DATASET ENTRIES:
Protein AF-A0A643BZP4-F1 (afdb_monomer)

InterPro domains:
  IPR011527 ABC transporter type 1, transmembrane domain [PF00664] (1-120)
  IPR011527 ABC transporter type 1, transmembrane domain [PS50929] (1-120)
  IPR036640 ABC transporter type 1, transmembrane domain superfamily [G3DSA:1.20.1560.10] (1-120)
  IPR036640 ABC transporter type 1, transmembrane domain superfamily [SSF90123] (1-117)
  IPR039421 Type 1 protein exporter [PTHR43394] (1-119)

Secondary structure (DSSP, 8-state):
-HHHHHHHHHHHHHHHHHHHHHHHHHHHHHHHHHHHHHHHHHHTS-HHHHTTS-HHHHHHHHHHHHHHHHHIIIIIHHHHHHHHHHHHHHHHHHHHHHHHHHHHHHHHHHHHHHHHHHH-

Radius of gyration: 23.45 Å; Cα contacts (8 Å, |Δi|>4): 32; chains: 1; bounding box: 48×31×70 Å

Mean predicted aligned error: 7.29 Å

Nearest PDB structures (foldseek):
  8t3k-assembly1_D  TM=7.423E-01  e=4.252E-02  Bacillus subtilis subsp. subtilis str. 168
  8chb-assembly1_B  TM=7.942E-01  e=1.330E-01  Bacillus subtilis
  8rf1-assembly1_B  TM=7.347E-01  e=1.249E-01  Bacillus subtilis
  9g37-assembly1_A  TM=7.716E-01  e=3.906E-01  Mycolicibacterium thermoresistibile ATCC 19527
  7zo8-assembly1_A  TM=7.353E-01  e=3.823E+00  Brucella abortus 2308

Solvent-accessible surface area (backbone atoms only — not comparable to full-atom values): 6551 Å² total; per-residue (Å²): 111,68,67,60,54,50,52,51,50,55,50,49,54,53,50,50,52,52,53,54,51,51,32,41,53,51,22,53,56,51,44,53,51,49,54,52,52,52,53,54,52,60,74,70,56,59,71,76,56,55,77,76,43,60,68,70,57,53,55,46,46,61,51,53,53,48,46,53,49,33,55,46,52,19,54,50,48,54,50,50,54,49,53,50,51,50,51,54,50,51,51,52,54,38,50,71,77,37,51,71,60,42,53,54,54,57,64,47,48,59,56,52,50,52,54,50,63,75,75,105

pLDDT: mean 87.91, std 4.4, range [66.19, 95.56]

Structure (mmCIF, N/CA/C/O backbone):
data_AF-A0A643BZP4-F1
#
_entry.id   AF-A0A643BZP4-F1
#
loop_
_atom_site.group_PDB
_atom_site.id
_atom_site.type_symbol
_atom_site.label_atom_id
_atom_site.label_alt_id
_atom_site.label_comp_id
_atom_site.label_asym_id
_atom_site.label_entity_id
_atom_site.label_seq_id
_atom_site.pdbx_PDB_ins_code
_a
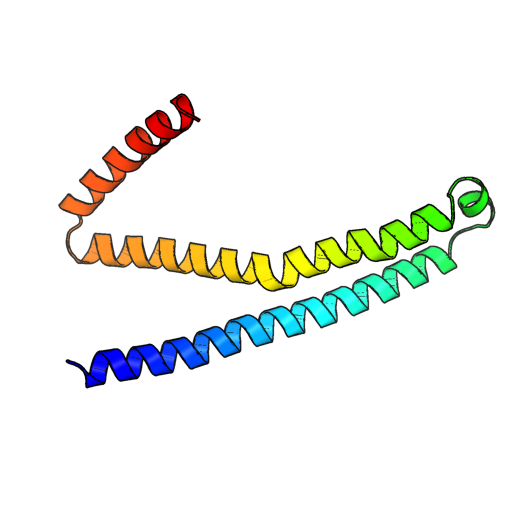tom_site.Cartn_x
_atom_site.Cartn_y
_atom_site.Cartn_z
_atom_site.occupancy
_atom_site.B_iso_or_equiv
_atom_site.auth_seq_id
_atom_site.auth_comp_id
_atom_site.auth_asym_id
_atom_site.auth_atom_id
_atom_site.pdbx_PDB_model_num
ATOM 1 N N . TYR A 1 1 ? -7.803 -0.485 32.169 1.00 72.69 1 TYR A N 1
ATOM 2 C CA . TYR A 1 1 ? -8.080 0.176 30.874 1.00 72.69 1 TYR A CA 1
ATOM 3 C C . TYR A 1 1 ? -6.813 0.559 30.109 1.00 72.69 1 TYR A C 1
ATOM 5 O O . TYR A 1 1 ? -6.709 0.167 28.957 1.00 72.69 1 TYR A O 1
ATOM 13 N N . ALA A 1 2 ? -5.817 1.216 30.722 1.00 86.94 2 ALA A N 1
ATOM 14 C CA . ALA A 1 2 ? -4.563 1.592 30.043 1.00 86.94 2 ALA A CA 1
ATOM 15 C C . ALA A 1 2 ? -3.774 0.407 29.438 1.00 86.94 2 ALA A C 1
ATOM 17 O O . ALA A 1 2 ? -3.291 0.505 28.314 1.00 86.94 2 ALA A O 1
ATOM 18 N N . TYR A 1 3 ? -3.709 -0.738 30.130 1.00 90.44 3 TYR A N 1
ATOM 19 C CA . TYR A 1 3 ? -3.023 -1.934 29.617 1.00 90.44 3 TYR A CA 1
ATOM 20 C C . TYR A 1 3 ? -3.641 -2.494 28.323 1.00 90.44 3 TYR A C 1
ATOM 22 O O . TYR A 1 3 ? -2.906 -2.928 27.443 1.00 90.44 3 TYR A O 1
ATOM 30 N N . TYR A 1 4 ? -4.970 -2.425 28.166 1.00 91.50 4 TYR A N 1
ATOM 31 C CA . TYR A 1 4 ? -5.653 -2.877 26.947 1.00 91.50 4 TYR A CA 1
ATOM 32 C C . TYR A 1 4 ? -5.332 -1.979 25.747 1.00 91.50 4 TYR A C 1
ATOM 34 O O . TYR A 1 4 ? -4.982 -2.482 24.683 1.00 91.50 4 TYR A O 1
ATOM 42 N N . TYR A 1 5 ? -5.382 -0.655 25.925 1.00 91.31 5 TYR A N 1
ATOM 43 C CA . TYR A 1 5 ? -5.010 0.290 24.866 1.00 91.31 5 TYR A CA 1
ATOM 44 C C . TYR A 1 5 ? -3.531 0.184 24.489 1.00 91.31 5 TYR A C 1
ATOM 46 O O . TYR A 1 5 ? -3.199 0.248 23.309 1.00 91.31 5 TYR A O 1
ATOM 54 N N . SER A 1 6 ? -2.655 -0.043 25.472 1.00 93.00 6 SER A N 1
ATOM 55 C CA . SER A 1 6 ? -1.228 -0.268 25.228 1.00 93.00 6 SER A CA 1
ATOM 56 C C . SER A 1 6 ? -0.982 -1.540 24.404 1.00 93.00 6 SER A C 1
ATOM 58 O O . SER A 1 6 ? -0.245 -1.505 23.419 1.00 93.00 6 SER A O 1
ATOM 60 N N . GLY A 1 7 ? -1.670 -2.642 24.729 1.00 94.50 7 GLY A N 1
ATOM 61 C CA . GLY A 1 7 ? -1.585 -3.891 23.964 1.00 94.50 7 GLY A CA 1
ATOM 62 C C . GLY A 1 7 ? -2.067 -3.748 22.516 1.00 94.50 7 GLY A C 1
ATOM 63 O O . GLY A 1 7 ? -1.394 -4.209 21.596 1.00 94.50 7 GLY A O 1
ATOM 64 N N . ILE A 1 8 ? -3.188 -3.051 22.299 1.00 93.56 8 ILE A N 1
ATOM 65 C CA . ILE A 1 8 ? -3.695 -2.758 20.948 1.00 93.56 8 ILE A CA 1
ATOM 66 C C . ILE A 1 8 ? -2.702 -1.877 20.184 1.00 93.56 8 ILE A C 1
ATOM 68 O O . ILE A 1 8 ? -2.392 -2.173 19.034 1.00 93.56 8 ILE A O 1
ATOM 72 N N . GLY A 1 9 ? -2.159 -0.835 20.821 1.00 92.62 9 GLY A N 1
ATOM 73 C CA . GLY A 1 9 ? -1.174 0.055 20.208 1.00 92.62 9 GLY A CA 1
ATOM 74 C C . GLY A 1 9 ? 0.082 -0.685 19.747 1.00 92.62 9 GLY A C 1
ATOM 75 O O . GLY A 1 9 ? 0.513 -0.506 18.610 1.00 92.62 9 GLY A O 1
ATOM 76 N N . ALA A 1 10 ? 0.621 -1.576 20.584 1.00 94.94 10 ALA A N 1
ATOM 77 C CA . ALA A 1 10 ? 1.756 -2.420 20.216 1.00 94.94 10 ALA A CA 1
ATOM 78 C C . ALA A 1 10 ? 1.424 -3.350 19.035 1.00 94.94 10 ALA A C 1
ATOM 80 O O . ALA A 1 10 ? 2.216 -3.472 18.100 1.00 94.94 10 ALA A O 1
ATOM 81 N N . GLY A 1 11 ? 0.232 -3.957 19.039 1.00 94.75 11 GLY A N 1
ATOM 82 C CA . GLY A 1 11 ? -0.239 -4.807 17.943 1.00 94.75 11 GLY A CA 1
ATOM 83 C C . GLY A 1 11 ? -0.377 -4.054 16.618 1.00 94.75 11 GLY A C 1
ATOM 84 O O . GLY A 1 11 ? 0.086 -4.539 15.588 1.00 94.75 11 GLY A O 1
ATOM 85 N N . VAL A 1 12 ? -0.951 -2.847 16.644 1.00 93.94 12 VAL A N 1
ATOM 86 C CA . VAL A 1 12 ? -1.091 -1.984 15.459 1.00 93.94 12 VAL A CA 1
ATOM 87 C C . VAL A 1 12 ? 0.273 -1.590 14.906 1.00 93.94 12 VAL A C 1
ATOM 89 O O . VAL A 1 12 ? 0.457 -1.619 13.695 1.00 93.94 12 VAL A O 1
ATOM 92 N N . LEU A 1 13 ? 1.241 -1.274 15.770 1.00 93.44 13 LEU A N 1
ATOM 93 C CA . LEU A 1 13 ? 2.595 -0.905 15.351 1.00 93.44 13 LEU A CA 1
ATOM 94 C C . LEU A 1 13 ? 3.259 -2.028 14.544 1.00 93.44 13 LEU A C 1
ATOM 96 O O . LEU A 1 13 ? 3.770 -1.797 13.448 1.00 93.44 13 LEU A O 1
ATOM 100 N N . VAL A 1 14 ? 3.196 -3.256 15.064 1.00 95.56 14 VAL A N 1
ATOM 101 C CA . VAL A 1 14 ? 3.759 -4.437 14.398 1.00 95.56 14 VAL A CA 1
ATOM 102 C C . VAL A 1 14 ? 2.997 -4.748 13.110 1.00 95.56 14 VAL A C 1
ATOM 104 O O . VAL A 1 14 ? 3.618 -4.950 12.068 1.00 95.56 14 VAL A O 1
ATOM 107 N N . ALA A 1 15 ? 1.663 -4.741 13.149 1.00 91.44 15 ALA A N 1
ATOM 108 C CA . ALA A 1 15 ? 0.834 -5.033 11.984 1.00 91.44 15 ALA A CA 1
ATOM 109 C C . ALA A 1 15 ? 1.042 -4.016 10.850 1.00 91.44 15 ALA A C 1
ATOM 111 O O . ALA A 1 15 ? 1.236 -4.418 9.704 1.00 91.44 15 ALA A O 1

ACTION ITEM:
Restate, word for word, the listing above from its first line through the line that contains "Brucella abortus 2308", keeping both of those lines.

RESPONSE TO THE TASK:
Protein AF-A0A643BZP4-F1 (afdb_monomer)

InterPro domains:
  IPR011527 ABC transporter type 1, transmembrane domain [PF00664] (1-120)
  IPR011527 ABC transporter type 1, transmembrane domain [PS50929] (1-120)
  IPR036640 ABC transporter type 1, transmembrane domain superfamily [G3DSA:1.20.1560.10] (1-120)
  IPR036640 ABC transporter type 1, transmembrane domain superfamily [SSF90123] (1-117)
  IPR039421 Type 1 protein exporter [PTHR43394] (1-119)

Secondary structure (DSSP, 8-state):
-HHHHHHHHHHHHHHHHHHHHHHHHHHHHHHHHHHHHHHHHHHTS-HHHHTTS-HHHHHHHHHHHHHHHHHIIIIIHHHHHHHHHHHHHHHHHHHHHHHHHHHHHHHHHHHHHHHHHHH-

Radius of gyration: 23.45 Å; Cα contacts (8 Å, |Δi|>4): 32; chains: 1; bounding box: 48×31×70 Å

Mean predicted aligned error: 7.29 Å

Nearest PDB structures (foldseek):
  8t3k-assembly1_D  TM=7.423E-01  e=4.252E-02  Bacillus subtilis subsp. subtilis str. 168
  8chb-assembly1_B  TM=7.942E-01  e=1.330E-01  Bacillus subtilis
  8rf1-assembly1_B  TM=7.347E-01  e=1.249E-01  Bacillus subtilis
  9g37-assembly1_A  TM=7.716E-01  e=3.906E-01  Mycolicibacterium thermoresistibile ATCC 19527
  7zo8-assembly1_A  TM=7.353E-01  e=3.823E+00  Brucella abortus 2308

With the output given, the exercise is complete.